Una volta superato lo scoglio del medium pittorico, i lavori procedettero con una certa speditezza: alla morte di Leone X, il 1° dicembre 1521, gli affreschi nella sala erano giunti a «più della metà», ma subirono un’interruzione durante il pontificato di Adriano VI che, come persona «che né di pitture o sculture né d’altra cosa si dilettava», non si curò di fa andare avanti il progetto. Esso riprese soltanto nel novembre del 1523 con l’elezione di un altro colto personaggio di casa Medici, Clemente VII, «col quale – dice il Vasari – risuscitarono in un giorno, insieme con l’altre virtù, tutte l’arti del disegno».

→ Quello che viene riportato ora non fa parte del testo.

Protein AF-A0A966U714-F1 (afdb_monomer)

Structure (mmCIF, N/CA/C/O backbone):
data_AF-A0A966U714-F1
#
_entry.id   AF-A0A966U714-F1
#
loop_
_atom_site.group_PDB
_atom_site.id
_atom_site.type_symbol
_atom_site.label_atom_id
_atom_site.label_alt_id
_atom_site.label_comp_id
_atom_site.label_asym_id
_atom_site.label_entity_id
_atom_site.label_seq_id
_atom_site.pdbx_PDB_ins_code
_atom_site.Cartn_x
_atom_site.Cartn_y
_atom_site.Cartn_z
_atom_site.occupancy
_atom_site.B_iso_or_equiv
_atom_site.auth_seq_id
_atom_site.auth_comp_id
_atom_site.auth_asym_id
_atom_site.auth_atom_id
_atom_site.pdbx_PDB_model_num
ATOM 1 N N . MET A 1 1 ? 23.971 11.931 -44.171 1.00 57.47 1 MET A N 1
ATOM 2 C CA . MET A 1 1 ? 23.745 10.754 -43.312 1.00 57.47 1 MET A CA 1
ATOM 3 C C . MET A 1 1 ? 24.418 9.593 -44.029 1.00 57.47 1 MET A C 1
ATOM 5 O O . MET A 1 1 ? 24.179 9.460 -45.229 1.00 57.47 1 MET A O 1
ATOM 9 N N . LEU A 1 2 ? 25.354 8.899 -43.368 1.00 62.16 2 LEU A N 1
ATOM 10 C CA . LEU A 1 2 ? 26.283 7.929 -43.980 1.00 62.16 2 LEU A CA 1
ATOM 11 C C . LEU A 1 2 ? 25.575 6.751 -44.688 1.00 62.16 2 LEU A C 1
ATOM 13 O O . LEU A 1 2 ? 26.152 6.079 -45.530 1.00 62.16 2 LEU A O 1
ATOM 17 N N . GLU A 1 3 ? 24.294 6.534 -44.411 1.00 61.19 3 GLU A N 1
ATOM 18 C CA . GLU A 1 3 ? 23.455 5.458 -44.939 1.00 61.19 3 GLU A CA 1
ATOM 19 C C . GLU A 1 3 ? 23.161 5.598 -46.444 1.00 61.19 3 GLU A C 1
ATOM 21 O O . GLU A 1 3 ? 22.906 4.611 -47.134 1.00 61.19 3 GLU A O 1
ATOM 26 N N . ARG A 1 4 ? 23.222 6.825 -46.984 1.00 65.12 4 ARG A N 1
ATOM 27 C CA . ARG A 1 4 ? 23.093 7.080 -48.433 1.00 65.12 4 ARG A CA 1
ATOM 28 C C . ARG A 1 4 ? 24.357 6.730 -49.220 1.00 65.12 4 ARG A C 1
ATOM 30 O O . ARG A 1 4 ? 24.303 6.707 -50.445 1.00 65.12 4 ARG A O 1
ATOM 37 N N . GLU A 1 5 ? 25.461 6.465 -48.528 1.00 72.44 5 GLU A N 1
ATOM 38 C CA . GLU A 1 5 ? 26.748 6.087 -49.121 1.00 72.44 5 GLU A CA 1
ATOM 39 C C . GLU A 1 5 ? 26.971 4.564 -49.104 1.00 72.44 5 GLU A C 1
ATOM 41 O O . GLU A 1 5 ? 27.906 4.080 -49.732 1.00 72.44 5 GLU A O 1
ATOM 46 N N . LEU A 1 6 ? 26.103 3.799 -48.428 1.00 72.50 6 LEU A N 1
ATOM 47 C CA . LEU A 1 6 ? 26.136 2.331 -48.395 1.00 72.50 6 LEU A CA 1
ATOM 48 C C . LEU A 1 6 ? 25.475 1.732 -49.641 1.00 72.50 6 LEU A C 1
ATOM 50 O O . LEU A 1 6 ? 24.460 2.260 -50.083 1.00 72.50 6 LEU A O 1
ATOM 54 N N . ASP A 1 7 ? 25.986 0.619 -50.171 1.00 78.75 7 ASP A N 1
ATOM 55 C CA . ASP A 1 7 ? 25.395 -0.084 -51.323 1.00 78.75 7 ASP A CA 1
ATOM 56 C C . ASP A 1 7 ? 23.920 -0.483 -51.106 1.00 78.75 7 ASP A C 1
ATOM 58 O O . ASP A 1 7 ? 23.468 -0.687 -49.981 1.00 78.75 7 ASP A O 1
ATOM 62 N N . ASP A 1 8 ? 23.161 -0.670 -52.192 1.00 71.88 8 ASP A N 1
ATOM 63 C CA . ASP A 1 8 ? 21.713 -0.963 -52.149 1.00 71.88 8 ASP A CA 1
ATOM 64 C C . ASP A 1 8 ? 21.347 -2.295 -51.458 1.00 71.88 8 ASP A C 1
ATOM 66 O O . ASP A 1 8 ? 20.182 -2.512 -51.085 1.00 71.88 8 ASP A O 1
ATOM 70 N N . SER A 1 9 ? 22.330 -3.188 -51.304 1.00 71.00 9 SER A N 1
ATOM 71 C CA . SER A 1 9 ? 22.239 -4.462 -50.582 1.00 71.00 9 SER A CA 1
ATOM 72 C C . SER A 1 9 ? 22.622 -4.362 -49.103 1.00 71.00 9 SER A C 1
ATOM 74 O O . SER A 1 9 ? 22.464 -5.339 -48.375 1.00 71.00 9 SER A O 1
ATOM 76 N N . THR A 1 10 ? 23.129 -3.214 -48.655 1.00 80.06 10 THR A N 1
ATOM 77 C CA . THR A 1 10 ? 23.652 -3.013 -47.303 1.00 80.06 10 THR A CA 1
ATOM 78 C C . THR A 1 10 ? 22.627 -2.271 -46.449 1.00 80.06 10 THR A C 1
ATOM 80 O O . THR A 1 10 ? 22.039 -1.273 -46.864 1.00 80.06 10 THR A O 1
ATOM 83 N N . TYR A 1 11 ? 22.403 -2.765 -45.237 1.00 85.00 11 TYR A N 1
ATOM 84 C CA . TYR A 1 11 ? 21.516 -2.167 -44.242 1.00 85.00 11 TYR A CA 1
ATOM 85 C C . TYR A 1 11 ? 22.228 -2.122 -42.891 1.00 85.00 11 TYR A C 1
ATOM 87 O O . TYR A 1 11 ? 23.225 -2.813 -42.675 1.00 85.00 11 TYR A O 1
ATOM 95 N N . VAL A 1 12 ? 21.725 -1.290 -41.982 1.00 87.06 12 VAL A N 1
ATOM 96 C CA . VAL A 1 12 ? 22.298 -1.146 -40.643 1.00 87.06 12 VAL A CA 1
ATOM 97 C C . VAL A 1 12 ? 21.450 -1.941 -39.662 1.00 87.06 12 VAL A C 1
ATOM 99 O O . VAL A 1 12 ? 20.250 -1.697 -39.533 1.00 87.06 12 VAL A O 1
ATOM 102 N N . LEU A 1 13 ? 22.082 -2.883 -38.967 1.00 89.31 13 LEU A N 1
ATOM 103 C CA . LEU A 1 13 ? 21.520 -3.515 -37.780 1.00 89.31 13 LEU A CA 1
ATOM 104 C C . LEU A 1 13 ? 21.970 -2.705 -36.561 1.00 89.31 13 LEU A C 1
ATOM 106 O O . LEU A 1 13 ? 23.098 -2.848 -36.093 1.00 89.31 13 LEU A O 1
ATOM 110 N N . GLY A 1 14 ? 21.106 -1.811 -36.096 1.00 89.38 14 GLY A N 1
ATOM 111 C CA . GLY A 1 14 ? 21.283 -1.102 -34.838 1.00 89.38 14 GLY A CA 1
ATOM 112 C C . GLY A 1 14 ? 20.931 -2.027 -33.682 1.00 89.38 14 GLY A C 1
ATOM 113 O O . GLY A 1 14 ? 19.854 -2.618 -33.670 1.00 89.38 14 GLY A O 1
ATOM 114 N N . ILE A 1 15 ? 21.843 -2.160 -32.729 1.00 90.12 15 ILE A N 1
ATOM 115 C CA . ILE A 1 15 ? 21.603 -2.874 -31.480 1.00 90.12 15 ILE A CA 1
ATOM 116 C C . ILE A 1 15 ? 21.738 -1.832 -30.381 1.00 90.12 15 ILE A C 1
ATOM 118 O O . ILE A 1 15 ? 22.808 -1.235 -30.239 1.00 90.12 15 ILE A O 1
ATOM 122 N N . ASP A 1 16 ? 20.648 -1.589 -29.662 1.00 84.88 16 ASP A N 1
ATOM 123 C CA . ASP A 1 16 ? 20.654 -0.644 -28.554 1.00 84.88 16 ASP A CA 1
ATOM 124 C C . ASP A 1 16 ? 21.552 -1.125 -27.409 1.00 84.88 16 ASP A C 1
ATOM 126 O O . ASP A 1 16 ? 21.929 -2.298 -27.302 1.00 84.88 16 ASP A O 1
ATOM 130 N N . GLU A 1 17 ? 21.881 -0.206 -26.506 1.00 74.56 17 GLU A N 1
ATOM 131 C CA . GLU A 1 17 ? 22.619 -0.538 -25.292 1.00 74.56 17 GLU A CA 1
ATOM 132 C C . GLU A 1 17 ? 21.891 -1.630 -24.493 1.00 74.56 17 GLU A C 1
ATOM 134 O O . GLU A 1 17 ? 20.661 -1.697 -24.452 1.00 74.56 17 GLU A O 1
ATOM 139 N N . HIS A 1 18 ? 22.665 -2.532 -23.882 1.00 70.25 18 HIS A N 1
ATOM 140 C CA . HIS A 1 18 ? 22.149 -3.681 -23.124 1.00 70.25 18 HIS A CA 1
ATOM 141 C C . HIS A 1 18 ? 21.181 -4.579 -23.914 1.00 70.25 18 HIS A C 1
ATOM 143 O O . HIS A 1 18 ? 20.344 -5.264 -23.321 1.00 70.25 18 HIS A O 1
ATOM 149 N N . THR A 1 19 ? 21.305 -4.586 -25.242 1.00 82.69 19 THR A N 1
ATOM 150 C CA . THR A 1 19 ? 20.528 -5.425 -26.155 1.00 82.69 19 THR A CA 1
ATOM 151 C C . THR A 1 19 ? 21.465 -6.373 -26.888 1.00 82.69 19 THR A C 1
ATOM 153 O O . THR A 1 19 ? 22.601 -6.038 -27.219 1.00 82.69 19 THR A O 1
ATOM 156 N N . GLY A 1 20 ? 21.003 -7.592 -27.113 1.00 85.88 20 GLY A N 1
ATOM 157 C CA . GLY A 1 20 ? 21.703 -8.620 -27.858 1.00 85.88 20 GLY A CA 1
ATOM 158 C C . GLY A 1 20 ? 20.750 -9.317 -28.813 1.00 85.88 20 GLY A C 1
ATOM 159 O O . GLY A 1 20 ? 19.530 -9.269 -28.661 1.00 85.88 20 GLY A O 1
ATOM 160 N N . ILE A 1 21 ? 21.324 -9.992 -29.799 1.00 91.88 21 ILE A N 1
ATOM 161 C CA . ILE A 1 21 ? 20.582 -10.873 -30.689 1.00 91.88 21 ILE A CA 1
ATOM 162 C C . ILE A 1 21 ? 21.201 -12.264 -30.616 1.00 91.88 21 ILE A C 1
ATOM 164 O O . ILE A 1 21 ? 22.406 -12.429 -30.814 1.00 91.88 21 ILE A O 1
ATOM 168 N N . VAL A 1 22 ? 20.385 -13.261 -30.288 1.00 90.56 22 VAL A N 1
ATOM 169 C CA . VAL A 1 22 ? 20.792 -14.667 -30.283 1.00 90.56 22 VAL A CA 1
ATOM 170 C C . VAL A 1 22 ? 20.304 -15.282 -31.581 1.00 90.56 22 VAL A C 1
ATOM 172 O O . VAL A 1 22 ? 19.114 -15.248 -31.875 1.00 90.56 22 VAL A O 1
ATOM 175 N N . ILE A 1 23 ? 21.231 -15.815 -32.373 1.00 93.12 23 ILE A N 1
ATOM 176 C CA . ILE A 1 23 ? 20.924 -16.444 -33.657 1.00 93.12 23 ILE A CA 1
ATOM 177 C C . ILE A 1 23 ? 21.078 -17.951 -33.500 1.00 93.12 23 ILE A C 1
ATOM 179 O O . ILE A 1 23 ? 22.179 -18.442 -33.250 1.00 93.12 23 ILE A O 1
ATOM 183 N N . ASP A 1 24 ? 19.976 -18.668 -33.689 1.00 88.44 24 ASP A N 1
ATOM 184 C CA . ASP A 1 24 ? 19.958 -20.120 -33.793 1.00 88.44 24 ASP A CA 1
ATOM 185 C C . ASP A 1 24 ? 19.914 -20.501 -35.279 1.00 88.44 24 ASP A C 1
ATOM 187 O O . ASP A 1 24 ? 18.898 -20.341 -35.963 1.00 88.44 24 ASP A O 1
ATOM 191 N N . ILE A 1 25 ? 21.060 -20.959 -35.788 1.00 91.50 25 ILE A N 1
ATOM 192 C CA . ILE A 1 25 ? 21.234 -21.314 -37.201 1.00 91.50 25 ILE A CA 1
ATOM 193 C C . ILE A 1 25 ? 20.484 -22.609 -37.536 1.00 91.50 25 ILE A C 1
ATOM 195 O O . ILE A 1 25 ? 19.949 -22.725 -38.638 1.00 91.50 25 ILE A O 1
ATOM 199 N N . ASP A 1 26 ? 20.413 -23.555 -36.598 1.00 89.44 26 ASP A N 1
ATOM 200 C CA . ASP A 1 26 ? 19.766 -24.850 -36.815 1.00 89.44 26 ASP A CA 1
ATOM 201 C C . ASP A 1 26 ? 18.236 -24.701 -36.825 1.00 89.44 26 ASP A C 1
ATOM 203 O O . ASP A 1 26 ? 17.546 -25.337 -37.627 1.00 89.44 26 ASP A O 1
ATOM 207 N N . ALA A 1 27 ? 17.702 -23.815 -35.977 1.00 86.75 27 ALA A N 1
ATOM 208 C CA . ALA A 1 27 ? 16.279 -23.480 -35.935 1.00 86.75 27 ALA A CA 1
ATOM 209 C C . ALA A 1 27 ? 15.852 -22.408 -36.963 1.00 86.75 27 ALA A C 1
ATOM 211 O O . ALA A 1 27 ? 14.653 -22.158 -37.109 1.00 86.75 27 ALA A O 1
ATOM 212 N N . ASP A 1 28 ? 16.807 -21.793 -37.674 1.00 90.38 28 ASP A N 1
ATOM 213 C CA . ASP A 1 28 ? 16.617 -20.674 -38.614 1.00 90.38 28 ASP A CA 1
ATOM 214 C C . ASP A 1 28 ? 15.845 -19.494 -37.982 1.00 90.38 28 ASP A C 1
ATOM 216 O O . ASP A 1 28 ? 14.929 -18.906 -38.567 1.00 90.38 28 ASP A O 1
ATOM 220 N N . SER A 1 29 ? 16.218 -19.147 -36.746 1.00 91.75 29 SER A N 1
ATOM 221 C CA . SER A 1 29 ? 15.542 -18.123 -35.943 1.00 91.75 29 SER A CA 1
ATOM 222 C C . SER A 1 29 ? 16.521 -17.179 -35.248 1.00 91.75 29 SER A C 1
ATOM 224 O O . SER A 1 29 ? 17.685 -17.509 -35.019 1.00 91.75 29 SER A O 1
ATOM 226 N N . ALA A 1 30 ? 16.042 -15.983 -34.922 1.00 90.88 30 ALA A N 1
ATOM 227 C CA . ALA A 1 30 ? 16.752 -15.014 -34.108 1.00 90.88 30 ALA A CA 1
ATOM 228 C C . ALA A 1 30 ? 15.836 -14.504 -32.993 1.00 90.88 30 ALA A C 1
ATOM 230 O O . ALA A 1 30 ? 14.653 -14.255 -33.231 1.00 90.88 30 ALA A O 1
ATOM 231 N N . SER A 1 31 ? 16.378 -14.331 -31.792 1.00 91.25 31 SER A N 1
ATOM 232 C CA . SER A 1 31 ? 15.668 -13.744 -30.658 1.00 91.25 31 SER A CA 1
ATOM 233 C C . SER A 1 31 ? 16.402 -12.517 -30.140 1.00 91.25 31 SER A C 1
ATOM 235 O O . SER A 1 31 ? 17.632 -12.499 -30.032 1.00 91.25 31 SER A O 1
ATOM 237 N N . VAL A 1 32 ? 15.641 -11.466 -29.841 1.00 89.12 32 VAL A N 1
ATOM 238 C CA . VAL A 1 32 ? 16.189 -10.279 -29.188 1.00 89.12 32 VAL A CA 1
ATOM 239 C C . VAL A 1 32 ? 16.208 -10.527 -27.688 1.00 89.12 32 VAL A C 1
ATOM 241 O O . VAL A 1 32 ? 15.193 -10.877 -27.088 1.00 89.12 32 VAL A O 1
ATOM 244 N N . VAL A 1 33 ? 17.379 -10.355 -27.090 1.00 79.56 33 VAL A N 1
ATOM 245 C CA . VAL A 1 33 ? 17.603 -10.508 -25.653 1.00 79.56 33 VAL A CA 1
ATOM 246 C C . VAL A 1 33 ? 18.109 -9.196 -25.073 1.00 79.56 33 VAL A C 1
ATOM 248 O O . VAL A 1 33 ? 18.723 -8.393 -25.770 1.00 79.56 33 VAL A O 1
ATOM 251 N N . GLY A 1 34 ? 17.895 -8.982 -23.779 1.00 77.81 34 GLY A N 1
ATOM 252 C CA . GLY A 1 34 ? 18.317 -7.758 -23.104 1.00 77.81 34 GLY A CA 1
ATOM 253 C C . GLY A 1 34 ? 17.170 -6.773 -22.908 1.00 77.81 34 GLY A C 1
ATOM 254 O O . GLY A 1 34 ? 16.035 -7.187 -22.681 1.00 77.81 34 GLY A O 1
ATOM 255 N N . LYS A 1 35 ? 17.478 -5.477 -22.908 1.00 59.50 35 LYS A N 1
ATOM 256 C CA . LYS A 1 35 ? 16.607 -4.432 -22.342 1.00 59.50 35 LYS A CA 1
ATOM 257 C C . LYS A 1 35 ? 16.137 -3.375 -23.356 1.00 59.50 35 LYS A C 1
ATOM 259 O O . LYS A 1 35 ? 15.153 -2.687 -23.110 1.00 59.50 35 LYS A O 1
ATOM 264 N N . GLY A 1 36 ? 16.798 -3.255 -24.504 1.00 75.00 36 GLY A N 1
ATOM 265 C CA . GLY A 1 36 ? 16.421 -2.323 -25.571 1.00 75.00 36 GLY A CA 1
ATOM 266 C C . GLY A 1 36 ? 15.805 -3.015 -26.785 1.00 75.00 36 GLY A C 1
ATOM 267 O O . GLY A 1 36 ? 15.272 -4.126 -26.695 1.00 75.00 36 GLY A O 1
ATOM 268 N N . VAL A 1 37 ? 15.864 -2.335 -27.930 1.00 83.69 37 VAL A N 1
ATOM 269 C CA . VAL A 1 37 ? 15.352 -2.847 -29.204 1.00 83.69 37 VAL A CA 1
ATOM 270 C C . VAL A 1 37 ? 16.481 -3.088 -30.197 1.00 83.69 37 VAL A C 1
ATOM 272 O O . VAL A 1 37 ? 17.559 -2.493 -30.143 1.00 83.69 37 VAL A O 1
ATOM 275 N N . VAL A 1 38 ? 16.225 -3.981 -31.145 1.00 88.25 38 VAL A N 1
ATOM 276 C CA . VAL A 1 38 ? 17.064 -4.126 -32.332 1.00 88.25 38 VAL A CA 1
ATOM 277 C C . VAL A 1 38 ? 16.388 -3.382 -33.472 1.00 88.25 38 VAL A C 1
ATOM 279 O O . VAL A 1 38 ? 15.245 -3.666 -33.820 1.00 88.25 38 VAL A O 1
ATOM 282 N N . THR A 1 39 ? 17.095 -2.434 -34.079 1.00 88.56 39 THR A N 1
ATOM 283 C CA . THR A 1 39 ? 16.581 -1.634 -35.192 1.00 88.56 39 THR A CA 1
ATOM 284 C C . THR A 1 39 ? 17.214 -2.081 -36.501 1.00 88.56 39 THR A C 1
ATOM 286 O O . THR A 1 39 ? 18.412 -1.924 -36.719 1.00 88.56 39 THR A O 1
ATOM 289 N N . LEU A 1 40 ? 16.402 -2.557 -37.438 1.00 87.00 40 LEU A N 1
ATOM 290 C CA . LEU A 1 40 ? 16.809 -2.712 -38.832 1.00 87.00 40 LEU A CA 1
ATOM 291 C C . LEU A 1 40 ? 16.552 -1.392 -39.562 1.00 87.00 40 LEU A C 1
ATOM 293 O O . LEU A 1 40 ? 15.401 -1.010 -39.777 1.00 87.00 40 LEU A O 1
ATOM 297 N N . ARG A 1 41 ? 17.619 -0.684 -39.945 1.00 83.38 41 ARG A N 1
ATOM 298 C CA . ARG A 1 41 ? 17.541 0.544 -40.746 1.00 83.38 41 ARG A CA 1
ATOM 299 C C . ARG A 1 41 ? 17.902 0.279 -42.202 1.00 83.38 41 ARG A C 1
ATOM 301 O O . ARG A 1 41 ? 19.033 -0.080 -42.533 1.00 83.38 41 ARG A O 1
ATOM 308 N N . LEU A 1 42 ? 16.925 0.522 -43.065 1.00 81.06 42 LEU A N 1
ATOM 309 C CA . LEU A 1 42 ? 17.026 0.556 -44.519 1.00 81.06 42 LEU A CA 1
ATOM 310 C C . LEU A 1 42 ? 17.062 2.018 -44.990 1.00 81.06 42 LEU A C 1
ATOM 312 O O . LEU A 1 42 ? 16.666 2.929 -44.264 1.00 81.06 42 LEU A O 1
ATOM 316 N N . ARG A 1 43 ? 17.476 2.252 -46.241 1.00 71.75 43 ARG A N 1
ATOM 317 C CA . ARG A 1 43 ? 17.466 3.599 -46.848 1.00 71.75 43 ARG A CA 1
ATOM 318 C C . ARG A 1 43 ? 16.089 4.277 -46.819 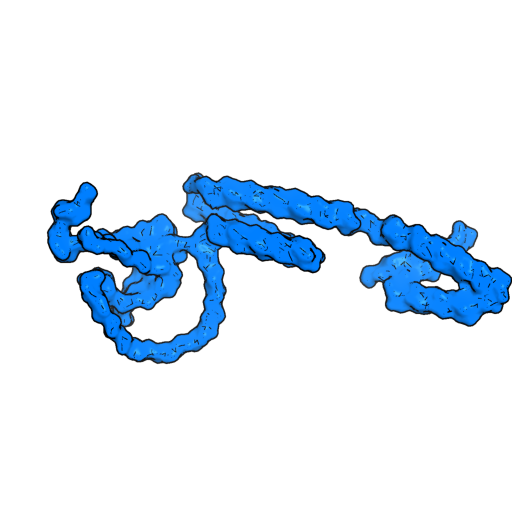1.00 71.75 43 ARG A C 1
ATOM 320 O O . ARG A 1 43 ? 16.026 5.499 -46.710 1.00 71.75 43 ARG A O 1
ATOM 327 N N . ASP A 1 44 ? 15.023 3.479 -46.871 1.00 71.06 44 ASP A N 1
ATOM 328 C CA . ASP A 1 44 ? 13.647 3.952 -47.053 1.00 71.06 44 ASP A CA 1
ATOM 329 C C . ASP A 1 44 ? 12.779 3.780 -45.788 1.00 71.06 44 ASP A C 1
ATOM 331 O O . ASP A 1 44 ? 11.580 4.052 -45.823 1.00 71.06 44 ASP A O 1
ATOM 335 N N . GLY A 1 45 ? 13.359 3.330 -44.665 1.00 75.75 45 GLY A N 1
ATOM 336 C CA . GLY A 1 45 ? 12.622 3.140 -43.412 1.00 75.75 45 GLY A CA 1
ATOM 337 C C . GLY A 1 45 ? 13.384 2.366 -42.336 1.00 75.75 45 GLY A C 1
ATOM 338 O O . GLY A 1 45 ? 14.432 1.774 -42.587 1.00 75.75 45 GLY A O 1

Per il settembre 1524, le opere pittoriche erano finite. L’insieme della decorazione rivestiva completamente le pareti, trasfigurandole in una vibrante policromia, e un autore come Paolo Giovio, vescovo di Nocera e familiare di papa Leone X, autore di una Vita del Sanzio in forma di dialogo (1525-27), poteva riconoscere in esse l’estremo contributo del pittore all’arte universale. L’ammirazione suscitata dagli affreschi premiò anche la fama degli allievi che vi avevano lavorato, ma una predilezione speciale accompagnò, fin dal suo primo apparire, la scena della Battaglia, finita con l’essere dipinta per prima e dunque più vicina, nell’impetuosità del segno, all’originario dettato raffaellesco. Un frammento del cartone originale, oggi alla Pinacoteca Ambrosiana, è unanimamente assegnato a Giulio Romano, responsabile, con diversi aiuti, dell’esecuzione dell’affresco: ma il merito per l’ideazione prima della scena e degli infiniti personaggi che la gremiscono spetta in larga misura a Raffaello, come l’accurato modello del Louvre e alcuni disegni a Oxford, a Chatsworth e presso lo stesso museo parigino stanno a testimoniare. Anche il progetto per la Visione della Croce rimonta certamente all’Urbinate, con buona pace di quanti considerano il magnifico foglio di Chatsworth uno studio compositivo del Penni: ma le figure che più delle altre catturarono l’attenzione dei contemporanei furono quelle della Comitas e della Iustitia, la cui innegabile distinzione qualitativa le rende un unicum formale, oltre che tecnico, nel pur altissimo contesto che le circonda. Già Shearman, decenni prima degli attuali restauri, considerava le allegorie «quanto di più vicino» alle intenzioni di Raffaello e, riconoscendo che «né Giulio né il Penni furono mai capaci di un’invenzione così fluida, aggraziata ed equilibrata», si domandava se almeno per una di esse (la Iustitia) non fosse possibile riconsiderare «un’attribuzione a Raffaello» in persona. Tenendo conto delle diverse modalità con cui le due immagini si sono conservate, pensiamo anche noi che le evidenze critiche e scientifiche spingano in questa direzione: e che d’ora in avanti, parafrasando il Giovio, possiamo guardare ad esse come l’extremum opus dell’Urbinate in Vaticano.